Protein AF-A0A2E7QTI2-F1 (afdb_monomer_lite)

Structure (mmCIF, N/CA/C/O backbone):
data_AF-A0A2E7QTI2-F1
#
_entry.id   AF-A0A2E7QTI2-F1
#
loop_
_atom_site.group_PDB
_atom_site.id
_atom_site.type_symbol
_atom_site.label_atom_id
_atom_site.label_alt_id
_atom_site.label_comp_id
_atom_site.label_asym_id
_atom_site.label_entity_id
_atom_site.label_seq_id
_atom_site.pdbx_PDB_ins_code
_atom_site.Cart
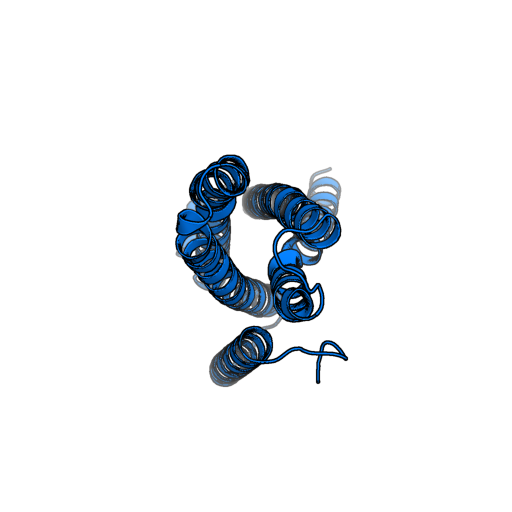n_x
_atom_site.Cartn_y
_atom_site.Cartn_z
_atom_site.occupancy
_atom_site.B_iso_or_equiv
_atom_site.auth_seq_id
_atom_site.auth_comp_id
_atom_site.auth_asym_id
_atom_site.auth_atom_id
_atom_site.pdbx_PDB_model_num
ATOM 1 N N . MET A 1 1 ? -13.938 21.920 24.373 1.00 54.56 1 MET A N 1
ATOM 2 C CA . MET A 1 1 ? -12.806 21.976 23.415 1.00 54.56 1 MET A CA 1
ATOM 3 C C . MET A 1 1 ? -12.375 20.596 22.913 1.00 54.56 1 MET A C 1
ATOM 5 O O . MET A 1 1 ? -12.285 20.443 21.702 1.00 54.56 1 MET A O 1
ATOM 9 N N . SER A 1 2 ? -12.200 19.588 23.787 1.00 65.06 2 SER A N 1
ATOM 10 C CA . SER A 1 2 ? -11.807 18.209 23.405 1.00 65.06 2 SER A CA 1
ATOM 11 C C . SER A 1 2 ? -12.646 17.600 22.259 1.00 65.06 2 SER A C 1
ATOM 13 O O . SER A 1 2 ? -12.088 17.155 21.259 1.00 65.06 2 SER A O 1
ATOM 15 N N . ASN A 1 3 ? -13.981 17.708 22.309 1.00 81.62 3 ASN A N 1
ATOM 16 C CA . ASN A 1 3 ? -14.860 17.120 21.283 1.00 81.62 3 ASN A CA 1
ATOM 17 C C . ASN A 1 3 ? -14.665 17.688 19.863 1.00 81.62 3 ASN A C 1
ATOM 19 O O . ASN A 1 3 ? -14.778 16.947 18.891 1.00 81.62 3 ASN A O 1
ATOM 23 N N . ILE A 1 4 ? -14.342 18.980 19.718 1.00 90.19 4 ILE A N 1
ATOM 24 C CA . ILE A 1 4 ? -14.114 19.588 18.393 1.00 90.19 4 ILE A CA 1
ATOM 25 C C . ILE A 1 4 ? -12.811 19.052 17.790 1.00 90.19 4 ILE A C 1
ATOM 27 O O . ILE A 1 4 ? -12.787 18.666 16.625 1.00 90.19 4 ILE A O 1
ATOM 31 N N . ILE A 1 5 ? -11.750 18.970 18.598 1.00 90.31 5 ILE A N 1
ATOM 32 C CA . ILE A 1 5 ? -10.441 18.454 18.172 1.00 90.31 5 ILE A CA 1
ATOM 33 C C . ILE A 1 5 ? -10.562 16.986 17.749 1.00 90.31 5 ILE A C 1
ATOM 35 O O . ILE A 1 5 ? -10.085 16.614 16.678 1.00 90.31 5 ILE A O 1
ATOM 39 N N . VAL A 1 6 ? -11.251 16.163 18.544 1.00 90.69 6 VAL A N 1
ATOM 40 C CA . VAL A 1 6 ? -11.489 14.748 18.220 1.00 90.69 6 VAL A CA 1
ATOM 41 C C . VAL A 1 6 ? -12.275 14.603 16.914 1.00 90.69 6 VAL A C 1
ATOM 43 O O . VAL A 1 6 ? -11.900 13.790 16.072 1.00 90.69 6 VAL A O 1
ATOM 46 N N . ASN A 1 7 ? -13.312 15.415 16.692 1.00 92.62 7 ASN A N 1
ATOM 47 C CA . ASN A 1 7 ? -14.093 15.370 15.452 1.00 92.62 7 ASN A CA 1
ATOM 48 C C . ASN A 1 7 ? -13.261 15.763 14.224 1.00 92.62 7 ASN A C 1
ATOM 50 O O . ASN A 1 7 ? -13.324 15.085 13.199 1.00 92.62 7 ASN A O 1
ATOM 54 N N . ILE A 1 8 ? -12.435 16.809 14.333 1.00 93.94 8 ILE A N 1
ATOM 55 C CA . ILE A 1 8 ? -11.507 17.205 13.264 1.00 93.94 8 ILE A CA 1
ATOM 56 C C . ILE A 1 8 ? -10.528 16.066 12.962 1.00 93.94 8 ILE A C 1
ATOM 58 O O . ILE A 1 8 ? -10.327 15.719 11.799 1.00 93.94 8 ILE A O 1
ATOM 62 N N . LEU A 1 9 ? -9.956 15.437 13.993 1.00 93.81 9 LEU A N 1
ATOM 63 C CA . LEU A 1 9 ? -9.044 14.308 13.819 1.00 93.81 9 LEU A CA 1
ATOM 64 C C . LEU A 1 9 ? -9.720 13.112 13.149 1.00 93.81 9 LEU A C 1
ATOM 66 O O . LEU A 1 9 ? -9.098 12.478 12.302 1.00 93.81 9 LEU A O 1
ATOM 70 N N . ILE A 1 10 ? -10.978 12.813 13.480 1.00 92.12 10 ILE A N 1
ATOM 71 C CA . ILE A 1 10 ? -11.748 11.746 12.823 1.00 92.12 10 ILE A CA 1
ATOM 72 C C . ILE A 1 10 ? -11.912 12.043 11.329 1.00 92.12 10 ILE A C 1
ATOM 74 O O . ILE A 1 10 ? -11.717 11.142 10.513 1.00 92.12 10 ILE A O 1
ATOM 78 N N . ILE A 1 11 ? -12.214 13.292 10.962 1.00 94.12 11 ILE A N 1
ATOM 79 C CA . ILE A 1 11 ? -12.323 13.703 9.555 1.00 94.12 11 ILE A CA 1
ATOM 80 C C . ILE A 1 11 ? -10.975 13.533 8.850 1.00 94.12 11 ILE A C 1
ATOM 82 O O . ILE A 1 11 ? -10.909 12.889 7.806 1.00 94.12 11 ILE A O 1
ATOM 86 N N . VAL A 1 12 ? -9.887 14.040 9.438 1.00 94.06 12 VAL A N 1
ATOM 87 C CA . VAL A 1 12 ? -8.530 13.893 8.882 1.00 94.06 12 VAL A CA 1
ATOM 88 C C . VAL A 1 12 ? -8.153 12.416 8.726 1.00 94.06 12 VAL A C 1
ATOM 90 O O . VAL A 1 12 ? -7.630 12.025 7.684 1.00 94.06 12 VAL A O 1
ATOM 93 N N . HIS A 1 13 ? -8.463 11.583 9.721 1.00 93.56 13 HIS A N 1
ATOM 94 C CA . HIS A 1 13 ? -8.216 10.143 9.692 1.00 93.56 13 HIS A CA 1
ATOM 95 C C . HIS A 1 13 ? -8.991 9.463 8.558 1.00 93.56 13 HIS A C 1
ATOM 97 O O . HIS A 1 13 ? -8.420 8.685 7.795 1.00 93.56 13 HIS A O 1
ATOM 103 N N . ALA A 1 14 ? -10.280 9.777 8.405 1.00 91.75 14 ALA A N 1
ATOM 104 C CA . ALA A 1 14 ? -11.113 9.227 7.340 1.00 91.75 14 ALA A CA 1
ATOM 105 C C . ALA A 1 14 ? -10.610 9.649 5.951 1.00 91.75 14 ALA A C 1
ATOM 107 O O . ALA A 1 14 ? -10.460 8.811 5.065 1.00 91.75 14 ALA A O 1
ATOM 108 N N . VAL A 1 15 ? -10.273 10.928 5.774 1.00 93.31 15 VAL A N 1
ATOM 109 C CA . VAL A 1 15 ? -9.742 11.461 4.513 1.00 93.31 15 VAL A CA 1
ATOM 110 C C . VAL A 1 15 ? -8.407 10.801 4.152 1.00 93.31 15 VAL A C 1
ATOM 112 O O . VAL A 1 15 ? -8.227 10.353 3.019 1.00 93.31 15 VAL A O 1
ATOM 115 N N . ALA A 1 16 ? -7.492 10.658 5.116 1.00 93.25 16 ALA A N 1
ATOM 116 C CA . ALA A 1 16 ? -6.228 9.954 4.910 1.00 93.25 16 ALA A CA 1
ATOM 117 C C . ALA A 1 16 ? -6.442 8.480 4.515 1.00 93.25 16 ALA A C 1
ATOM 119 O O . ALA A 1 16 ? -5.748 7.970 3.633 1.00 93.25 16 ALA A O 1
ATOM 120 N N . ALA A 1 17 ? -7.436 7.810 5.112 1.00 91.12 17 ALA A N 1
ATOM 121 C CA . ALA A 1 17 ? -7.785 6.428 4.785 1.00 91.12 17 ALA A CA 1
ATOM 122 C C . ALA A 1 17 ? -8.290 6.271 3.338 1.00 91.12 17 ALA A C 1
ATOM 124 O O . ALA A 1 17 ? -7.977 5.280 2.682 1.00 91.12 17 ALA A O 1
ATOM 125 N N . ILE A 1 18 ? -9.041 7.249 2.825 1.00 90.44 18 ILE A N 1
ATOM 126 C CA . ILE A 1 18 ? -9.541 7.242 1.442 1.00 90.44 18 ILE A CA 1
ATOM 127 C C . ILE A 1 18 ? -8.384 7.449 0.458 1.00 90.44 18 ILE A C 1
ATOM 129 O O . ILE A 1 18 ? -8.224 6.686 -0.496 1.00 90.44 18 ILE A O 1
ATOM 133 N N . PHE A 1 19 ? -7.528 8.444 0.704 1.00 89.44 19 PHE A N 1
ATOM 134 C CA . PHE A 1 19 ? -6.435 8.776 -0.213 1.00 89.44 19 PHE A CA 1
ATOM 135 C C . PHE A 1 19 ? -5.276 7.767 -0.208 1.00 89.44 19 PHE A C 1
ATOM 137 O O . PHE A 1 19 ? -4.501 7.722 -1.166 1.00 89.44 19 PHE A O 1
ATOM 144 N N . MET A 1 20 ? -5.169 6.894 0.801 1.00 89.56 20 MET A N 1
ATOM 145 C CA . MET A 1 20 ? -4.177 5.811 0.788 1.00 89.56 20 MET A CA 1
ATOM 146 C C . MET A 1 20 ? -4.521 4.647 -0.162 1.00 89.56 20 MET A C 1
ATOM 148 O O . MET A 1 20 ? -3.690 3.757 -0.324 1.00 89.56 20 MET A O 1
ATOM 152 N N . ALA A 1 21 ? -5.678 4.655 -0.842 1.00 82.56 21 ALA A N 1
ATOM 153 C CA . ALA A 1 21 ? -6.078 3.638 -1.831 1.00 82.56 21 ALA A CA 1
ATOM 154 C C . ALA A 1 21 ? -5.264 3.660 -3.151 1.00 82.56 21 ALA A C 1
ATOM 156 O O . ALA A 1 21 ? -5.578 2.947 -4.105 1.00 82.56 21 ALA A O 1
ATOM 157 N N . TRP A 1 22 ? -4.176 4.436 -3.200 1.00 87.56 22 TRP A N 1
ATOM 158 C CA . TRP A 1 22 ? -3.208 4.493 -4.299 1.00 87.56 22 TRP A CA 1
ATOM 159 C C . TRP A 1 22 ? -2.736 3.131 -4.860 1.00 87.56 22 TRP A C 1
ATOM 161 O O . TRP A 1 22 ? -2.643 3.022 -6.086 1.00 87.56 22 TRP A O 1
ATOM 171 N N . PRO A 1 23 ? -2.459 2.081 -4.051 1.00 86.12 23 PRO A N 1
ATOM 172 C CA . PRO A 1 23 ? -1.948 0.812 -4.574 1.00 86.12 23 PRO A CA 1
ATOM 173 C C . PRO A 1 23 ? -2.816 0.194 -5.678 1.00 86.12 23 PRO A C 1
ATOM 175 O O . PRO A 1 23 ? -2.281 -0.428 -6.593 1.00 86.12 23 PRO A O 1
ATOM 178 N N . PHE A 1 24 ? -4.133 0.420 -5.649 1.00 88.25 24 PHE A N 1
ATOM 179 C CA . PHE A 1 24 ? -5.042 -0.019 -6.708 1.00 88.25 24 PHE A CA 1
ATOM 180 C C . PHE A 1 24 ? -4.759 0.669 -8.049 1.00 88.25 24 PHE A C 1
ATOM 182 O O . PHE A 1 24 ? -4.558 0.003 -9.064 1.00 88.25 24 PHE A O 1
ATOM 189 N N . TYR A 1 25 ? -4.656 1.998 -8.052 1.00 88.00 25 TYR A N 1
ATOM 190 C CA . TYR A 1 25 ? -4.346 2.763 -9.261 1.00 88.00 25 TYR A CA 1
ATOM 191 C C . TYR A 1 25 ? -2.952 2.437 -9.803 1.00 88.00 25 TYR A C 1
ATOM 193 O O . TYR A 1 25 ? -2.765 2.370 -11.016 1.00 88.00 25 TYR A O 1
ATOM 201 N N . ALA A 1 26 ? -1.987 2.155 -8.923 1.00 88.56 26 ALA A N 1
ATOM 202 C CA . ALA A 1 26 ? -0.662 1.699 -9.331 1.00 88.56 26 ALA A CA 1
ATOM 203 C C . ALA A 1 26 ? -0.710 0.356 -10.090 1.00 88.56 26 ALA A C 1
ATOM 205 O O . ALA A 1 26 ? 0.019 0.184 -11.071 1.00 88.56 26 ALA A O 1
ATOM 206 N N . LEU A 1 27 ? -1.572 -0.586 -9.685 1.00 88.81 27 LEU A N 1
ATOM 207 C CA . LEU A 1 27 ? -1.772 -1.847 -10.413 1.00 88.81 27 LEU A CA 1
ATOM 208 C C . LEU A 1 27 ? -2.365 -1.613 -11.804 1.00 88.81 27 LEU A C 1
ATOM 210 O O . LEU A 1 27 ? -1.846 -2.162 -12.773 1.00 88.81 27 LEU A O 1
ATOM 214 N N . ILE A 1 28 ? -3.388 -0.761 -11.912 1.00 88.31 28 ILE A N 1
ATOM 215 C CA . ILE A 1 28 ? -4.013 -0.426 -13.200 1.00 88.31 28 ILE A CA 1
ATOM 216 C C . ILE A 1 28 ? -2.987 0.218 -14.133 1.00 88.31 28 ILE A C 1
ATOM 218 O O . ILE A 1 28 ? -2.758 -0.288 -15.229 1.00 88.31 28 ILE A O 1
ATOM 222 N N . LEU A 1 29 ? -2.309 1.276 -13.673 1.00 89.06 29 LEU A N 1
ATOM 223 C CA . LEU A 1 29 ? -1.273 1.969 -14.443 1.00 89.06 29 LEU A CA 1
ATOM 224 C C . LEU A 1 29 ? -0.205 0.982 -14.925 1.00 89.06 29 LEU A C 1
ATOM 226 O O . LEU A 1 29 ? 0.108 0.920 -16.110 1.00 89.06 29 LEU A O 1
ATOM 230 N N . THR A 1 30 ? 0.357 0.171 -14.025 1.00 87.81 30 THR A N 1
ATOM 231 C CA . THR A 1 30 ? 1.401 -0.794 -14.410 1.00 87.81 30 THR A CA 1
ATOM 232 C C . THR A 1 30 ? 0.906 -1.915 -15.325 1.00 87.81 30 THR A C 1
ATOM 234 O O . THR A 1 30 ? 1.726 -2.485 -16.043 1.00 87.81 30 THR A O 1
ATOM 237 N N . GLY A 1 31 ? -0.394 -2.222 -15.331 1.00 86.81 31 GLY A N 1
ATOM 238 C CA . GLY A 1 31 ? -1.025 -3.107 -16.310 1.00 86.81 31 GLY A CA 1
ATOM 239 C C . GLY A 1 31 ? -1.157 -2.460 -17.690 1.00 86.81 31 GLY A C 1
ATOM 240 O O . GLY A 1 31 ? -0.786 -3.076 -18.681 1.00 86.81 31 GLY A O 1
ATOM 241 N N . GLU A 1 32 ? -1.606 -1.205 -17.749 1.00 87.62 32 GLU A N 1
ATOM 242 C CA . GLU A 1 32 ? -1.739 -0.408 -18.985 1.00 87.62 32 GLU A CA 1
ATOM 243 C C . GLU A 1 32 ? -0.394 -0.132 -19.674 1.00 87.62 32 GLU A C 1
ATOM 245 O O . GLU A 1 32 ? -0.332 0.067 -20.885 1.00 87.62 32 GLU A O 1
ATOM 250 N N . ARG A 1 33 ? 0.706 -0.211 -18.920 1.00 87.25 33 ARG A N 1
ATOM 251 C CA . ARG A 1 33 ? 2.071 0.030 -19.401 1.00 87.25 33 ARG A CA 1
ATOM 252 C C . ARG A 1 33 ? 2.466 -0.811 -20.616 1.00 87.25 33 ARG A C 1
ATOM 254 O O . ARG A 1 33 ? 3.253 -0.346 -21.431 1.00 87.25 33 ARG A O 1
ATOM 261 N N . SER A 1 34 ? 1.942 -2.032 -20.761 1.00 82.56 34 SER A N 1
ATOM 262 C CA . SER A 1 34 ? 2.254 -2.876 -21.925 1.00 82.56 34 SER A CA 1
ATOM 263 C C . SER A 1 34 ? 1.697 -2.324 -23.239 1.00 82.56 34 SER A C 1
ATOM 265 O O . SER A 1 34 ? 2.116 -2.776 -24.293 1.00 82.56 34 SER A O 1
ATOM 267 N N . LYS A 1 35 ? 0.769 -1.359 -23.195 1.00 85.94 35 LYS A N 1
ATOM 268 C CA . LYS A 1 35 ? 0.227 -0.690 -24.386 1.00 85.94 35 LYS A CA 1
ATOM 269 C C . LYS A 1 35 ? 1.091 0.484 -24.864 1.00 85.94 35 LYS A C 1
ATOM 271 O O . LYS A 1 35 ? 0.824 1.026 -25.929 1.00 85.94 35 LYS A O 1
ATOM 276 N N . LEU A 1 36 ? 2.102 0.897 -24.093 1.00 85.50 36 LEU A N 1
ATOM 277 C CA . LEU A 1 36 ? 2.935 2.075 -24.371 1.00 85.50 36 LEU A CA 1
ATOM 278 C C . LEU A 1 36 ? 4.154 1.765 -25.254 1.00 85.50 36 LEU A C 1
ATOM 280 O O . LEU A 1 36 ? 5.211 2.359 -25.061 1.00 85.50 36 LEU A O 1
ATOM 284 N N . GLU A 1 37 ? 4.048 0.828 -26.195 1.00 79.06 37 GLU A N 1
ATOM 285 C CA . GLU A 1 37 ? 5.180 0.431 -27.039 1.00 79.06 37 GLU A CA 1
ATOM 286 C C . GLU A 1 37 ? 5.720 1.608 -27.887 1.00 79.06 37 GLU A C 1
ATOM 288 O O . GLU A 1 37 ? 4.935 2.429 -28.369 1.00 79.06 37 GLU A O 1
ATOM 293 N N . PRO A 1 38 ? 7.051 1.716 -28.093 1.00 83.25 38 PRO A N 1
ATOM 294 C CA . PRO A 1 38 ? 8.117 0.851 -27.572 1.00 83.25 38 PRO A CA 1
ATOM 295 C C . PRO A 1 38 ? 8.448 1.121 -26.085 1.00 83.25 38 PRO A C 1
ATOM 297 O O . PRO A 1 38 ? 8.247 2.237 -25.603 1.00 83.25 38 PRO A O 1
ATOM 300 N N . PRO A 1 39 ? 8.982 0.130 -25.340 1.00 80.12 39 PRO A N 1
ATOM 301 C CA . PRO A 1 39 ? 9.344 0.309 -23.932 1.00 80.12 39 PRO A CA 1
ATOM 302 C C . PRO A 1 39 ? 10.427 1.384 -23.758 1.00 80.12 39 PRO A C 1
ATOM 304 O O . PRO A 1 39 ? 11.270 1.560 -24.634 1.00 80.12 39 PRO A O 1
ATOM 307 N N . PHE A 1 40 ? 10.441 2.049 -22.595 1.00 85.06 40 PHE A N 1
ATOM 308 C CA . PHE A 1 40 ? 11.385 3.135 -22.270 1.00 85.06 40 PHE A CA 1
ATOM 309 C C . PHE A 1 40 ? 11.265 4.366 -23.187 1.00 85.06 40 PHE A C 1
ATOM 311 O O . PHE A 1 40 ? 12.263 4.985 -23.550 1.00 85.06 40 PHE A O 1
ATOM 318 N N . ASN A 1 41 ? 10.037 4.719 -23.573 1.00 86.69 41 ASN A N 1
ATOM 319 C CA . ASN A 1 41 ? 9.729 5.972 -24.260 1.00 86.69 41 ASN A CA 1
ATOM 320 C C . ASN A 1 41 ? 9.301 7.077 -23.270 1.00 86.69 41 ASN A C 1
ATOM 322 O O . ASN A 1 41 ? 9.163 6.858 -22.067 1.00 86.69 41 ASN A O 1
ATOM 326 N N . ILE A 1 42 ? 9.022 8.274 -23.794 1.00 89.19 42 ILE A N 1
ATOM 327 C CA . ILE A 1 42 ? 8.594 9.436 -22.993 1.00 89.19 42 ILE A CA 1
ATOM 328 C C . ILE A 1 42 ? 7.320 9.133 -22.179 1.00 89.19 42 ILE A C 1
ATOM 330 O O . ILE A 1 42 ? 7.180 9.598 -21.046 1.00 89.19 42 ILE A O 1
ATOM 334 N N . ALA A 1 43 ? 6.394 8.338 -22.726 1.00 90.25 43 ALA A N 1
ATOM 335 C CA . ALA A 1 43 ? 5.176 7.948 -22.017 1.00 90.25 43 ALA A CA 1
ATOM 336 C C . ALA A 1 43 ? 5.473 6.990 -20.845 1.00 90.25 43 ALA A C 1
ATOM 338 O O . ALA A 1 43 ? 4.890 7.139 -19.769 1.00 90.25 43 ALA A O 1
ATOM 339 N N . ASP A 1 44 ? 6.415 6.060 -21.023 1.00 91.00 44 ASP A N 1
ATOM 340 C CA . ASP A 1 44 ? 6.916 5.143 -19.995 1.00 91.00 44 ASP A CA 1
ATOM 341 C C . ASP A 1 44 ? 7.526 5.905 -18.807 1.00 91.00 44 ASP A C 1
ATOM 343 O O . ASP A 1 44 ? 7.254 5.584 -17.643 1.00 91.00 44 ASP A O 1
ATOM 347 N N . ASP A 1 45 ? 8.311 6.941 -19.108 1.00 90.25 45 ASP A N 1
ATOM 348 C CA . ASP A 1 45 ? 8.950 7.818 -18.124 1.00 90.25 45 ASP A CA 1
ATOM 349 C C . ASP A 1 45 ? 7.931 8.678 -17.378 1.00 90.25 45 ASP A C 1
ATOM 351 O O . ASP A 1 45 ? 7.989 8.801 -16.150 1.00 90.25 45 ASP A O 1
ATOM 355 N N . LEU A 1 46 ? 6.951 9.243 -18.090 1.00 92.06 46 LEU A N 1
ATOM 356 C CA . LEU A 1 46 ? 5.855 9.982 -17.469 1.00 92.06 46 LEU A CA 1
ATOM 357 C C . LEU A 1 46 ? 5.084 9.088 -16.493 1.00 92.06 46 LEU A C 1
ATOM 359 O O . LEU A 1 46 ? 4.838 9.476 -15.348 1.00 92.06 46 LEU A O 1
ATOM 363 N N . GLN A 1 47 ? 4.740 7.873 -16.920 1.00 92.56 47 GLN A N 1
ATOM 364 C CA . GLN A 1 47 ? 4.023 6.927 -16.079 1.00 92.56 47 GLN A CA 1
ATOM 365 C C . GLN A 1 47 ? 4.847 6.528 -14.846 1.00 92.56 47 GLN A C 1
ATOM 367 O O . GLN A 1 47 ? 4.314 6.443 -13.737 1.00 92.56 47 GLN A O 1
────────────────
## Your task
After locating the line holding "ATOM 23 N N" above, output exactly that line and every line after it through the line holding "ATOM 70 N N". Include nothing else.

## Exercise output
ATOM 23 N N . ILE A 1 4 ? -14.342 18.980 19.718 1.00 90.19 4 ILE A N 1
ATOM 24 C CA . ILE A 1 4 ? -14.114 19.588 18.393 1.00 90.19 4 ILE A CA 1
ATOM 25 C C . ILE A 1 4 ? -12.811 19.052 17.790 1.00 90.19 4 ILE A C 1
ATOM 27 O O . ILE A 1 4 ? -12.787 18.666 16.625 1.00 90.19 4 ILE A O 1
ATOM 31 N N . ILE A 1 5 ? -11.750 18.970 18.598 1.00 90.31 5 ILE A N 1
ATOM 32 C CA . ILE A 1 5 ? -10.441 18.454 18.172 1.00 90.31 5 ILE A CA 1
ATOM 33 C C . ILE A 1 5 ? -10.562 16.986 17.749 1.00 90.31 5 ILE A C 1
ATOM 35 O O . ILE A 1 5 ? -10.085 16.614 16.678 1.00 90.31 5 ILE A O 1
ATOM 39 N N . VAL A 1 6 ? -11.251 16.163 18.544 1.00 90.69 6 VAL A N 1
ATOM 40 C CA . VAL A 1 6 ? -11.489 14.748 18.220 1.00 90.69 6 VAL A CA 1
ATOM 41 C C . VAL A 1 6 ? -12.275 14.603 16.914 1.00 90.69 6 VAL A C 1
ATOM 43 O O . VAL A 1 6 ? -11.900 13.790 16.072 1.00 90.69 6 VAL A O 1
ATOM 46 N N . ASN A 1 7 ? -13.312 15.415 16.692 1.00 92.62 7 ASN A N 1
ATOM 47 C CA . ASN A 1 7 ? -14.093 15.370 15.452 1.00 92.62 7 ASN A CA 1
ATOM 48 C C . ASN A 1 7 ? -13.261 15.763 14.224 1.00 92.62 7 ASN A C 1
ATOM 50 O O . ASN A 1 7 ? -13.324 15.085 13.199 1.00 92.62 7 ASN A O 1
ATOM 54 N N . ILE A 1 8 ? -12.435 16.809 14.333 1.00 93.94 8 ILE A N 1
ATOM 55 C CA . ILE A 1 8 ? -11.507 17.205 13.264 1.00 93.94 8 ILE A CA 1
ATOM 56 C C . ILE A 1 8 ? -10.528 16.066 12.962 1.00 93.94 8 ILE A C 1
ATOM 58 O O . ILE A 1 8 ? -10.327 15.719 11.799 1.00 93.94 8 ILE A O 1
ATOM 62 N N . LEU A 1 9 ? -9.956 15.437 13.993 1.00 93.81 9 LEU A N 1
ATOM 63 C CA . LEU A 1 9 ? -9.044 14.308 13.819 1.00 93.81 9 LEU A CA 1
ATOM 64 C C . LEU A 1 9 ? -9.720 13.112 13.149 1.00 93.81 9 LEU A C 1
ATOM 66 O O . LEU A 1 9 ? -9.098 12.478 12.302 1.00 93.81 9 LEU A O 1
ATOM 70 N N . ILE A 1 10 ? -10.978 12.813 13.480 1.00 92.12 10 ILE A N 1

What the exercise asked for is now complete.